In a small introduction to David Zvi Hoffmann's posthumous seminal work "Melamed LeHoel", his eldest son Moses Judah open with these remarks: "It was a pearl in my father's mouth to say 'Nulla dies sine linea' (Frankfurt am Main, 1925)".

The Spanish Catholic priest, St. Josemaria Escriva, famously used as his motto a line structurally similar to Pliny's phrase: in laetitia, nulla dies sine cruce ("in joy, not a day without the Cross"). This signified the Christian commitment to carry one's cross in imitation of Jesus Christ.

Émile Zola took up this expression and made it a motto, inscribed on the lintel of the fireplace in his office, in his house in Médan. This motto also appears in the office of the Flemish writer Stijn Streuvels, in his house in Ingooigem. Jean-Paul Sartre quotes it in Les Mots: "I am still writing. What else to do? Nulla dies sine linea. It's my habit and then it's my job."

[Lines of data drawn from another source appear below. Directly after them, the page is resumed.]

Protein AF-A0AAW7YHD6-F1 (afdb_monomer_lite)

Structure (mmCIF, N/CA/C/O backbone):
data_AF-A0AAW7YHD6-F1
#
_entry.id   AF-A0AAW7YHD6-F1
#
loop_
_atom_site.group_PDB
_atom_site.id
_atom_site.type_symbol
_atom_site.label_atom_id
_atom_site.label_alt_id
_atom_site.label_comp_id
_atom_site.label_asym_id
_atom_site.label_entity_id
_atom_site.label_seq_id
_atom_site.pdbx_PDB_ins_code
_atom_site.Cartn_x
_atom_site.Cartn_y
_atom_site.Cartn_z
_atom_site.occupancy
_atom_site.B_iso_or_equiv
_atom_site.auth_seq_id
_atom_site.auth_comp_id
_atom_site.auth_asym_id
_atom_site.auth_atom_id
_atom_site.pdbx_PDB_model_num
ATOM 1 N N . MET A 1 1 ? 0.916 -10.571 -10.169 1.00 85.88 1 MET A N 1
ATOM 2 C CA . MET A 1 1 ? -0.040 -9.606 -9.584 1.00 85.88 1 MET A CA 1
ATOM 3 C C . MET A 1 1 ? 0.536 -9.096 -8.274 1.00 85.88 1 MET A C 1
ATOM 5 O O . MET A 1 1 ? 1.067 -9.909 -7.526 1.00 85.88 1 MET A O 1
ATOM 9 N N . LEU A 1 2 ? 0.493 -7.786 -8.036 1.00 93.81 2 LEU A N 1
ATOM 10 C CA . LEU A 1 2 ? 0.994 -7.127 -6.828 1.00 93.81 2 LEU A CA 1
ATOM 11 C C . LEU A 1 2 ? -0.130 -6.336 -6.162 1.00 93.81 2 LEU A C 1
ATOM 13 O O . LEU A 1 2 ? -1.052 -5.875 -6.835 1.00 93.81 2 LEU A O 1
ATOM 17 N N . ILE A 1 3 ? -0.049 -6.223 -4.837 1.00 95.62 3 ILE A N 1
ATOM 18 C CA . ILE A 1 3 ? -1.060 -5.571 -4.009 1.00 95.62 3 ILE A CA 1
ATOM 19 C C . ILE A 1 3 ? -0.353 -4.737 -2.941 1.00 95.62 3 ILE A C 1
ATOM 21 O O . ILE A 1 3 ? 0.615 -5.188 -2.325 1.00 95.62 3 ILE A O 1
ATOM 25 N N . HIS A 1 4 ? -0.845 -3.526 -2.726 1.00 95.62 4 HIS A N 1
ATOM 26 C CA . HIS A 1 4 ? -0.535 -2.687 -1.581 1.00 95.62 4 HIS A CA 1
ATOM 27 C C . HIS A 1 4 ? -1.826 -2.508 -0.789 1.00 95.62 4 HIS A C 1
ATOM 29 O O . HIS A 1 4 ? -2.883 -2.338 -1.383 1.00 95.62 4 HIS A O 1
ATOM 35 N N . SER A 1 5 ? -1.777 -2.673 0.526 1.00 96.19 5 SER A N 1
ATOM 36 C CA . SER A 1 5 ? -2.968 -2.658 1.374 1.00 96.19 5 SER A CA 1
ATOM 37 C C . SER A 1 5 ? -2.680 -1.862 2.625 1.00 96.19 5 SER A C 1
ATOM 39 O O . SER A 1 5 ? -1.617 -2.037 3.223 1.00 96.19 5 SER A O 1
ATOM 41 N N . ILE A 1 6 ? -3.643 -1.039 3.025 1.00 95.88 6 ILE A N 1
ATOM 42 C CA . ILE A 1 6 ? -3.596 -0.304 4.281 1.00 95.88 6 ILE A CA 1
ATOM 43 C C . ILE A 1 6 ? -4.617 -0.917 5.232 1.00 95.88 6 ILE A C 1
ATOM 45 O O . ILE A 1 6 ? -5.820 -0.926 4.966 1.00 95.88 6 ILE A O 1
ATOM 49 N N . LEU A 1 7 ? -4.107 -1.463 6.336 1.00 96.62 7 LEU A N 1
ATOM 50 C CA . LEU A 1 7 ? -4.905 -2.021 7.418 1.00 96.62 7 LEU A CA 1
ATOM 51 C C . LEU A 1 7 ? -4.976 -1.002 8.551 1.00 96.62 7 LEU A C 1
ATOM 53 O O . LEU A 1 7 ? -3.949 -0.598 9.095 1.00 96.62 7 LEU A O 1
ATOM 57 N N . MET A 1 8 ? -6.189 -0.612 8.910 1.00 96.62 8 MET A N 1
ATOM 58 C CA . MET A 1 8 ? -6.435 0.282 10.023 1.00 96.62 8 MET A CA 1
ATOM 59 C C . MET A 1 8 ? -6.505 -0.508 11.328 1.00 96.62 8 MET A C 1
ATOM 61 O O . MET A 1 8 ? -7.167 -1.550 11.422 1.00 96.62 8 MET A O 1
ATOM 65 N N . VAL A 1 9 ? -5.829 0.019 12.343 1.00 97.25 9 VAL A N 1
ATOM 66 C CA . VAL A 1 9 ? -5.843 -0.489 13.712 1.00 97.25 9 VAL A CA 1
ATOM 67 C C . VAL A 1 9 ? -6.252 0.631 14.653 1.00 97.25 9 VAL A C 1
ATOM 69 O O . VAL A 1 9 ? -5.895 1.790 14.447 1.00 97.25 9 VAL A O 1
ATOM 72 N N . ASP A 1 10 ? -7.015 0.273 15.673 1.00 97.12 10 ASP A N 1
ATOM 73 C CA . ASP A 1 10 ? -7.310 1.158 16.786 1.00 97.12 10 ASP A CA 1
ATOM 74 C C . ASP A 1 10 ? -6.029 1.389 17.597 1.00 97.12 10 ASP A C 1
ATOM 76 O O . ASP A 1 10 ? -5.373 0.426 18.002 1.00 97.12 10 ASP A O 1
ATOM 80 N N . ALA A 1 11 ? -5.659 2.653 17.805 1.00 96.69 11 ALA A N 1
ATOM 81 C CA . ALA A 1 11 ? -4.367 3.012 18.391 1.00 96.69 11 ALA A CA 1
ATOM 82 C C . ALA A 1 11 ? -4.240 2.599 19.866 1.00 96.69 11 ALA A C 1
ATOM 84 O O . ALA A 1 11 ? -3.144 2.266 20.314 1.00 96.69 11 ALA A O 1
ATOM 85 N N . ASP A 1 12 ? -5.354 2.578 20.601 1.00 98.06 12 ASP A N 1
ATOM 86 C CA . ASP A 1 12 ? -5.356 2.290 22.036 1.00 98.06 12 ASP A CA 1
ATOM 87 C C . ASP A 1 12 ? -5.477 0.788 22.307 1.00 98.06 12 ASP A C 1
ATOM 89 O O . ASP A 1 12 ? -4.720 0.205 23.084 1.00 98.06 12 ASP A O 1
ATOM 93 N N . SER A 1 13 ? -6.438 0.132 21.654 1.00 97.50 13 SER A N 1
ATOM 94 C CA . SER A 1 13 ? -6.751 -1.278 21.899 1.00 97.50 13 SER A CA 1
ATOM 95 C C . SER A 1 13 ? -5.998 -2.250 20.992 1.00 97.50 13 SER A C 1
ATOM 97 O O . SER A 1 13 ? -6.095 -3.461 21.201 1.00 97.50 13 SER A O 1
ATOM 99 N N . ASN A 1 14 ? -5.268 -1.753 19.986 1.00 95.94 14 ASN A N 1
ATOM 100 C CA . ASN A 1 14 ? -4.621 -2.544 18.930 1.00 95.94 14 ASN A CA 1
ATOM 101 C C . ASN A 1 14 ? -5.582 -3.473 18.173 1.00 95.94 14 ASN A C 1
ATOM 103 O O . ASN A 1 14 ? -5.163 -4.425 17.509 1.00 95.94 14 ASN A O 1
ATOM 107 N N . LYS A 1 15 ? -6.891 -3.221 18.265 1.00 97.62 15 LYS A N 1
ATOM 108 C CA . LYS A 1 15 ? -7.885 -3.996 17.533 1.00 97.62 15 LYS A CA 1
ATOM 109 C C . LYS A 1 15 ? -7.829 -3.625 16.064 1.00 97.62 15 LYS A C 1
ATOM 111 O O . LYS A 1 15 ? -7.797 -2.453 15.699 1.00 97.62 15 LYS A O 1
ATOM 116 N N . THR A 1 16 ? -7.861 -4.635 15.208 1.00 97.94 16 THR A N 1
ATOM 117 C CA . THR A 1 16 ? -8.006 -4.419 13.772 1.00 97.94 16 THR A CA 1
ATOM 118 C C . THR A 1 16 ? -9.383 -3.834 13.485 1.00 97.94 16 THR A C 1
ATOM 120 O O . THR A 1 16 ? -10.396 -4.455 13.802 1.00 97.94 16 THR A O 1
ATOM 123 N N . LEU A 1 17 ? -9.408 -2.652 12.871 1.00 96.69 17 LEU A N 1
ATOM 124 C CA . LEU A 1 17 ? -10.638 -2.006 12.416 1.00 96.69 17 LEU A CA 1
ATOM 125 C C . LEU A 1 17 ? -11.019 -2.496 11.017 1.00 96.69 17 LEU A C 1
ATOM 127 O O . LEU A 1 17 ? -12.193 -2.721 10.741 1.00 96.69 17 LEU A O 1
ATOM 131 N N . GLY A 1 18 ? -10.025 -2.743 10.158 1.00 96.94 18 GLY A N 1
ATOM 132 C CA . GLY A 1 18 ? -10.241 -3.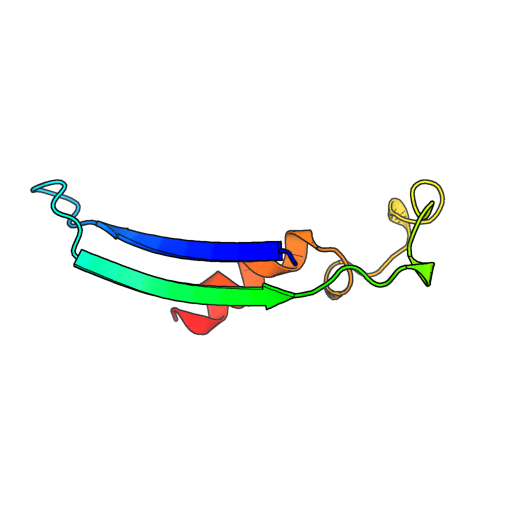367 8.855 1.00 96.94 18 GLY A CA 1
ATOM 133 C C . GLY A 1 18 ? -9.322 -2.844 7.760 1.00 96.94 18 GLY A C 1
ATOM 134 O O . GLY A 1 18 ? -8.395 -2.075 8.008 1.00 96.94 18 GLY A O 1
ATOM 135 N N . LEU A 1 19 ? -9.571 -3.300 6.534 1.00 96.25 19 LEU A N 1
ATOM 136 C CA . LEU A 1 19 ? -8.890 -2.836 5.326 1.00 96.25 19 LEU A CA 1
ATOM 137 C C . LEU A 1 19 ? -9.523 -1.519 4.867 1.00 96.25 19 LEU A C 1
ATOM 139 O O . LEU A 1 19 ? -10.733 -1.481 4.658 1.00 96.25 19 LEU A O 1
ATOM 143 N N . ILE A 1 20 ? -8.716 -0.475 4.687 1.00 94.94 20 ILE A N 1
ATOM 144 C CA . ILE A 1 20 ? -9.219 0.866 4.343 1.00 94.94 20 ILE A CA 1
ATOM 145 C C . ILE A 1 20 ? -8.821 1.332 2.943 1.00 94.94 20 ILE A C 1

The poet Philippe Léotard ironically used this phrase as the title of one of his autobiographical essays (1992). The Belgian poet Roger Foulon chose it for his ex-libris.

The inaugural exhibition of the "Paul Klee Center" in Bern in 2005 was titled Kein Tag ohne Linie (German equivalent of the Latin expression); this formula, used by Klee himself, refers to the intense production of the artist at the end of his life.

== Bibliography ==
- Oleg Nikitinski, “Zum Ursprung des Spruches nulla dies sine linea ”, Rheinisches Museum, 142, 1999, p. 430-431.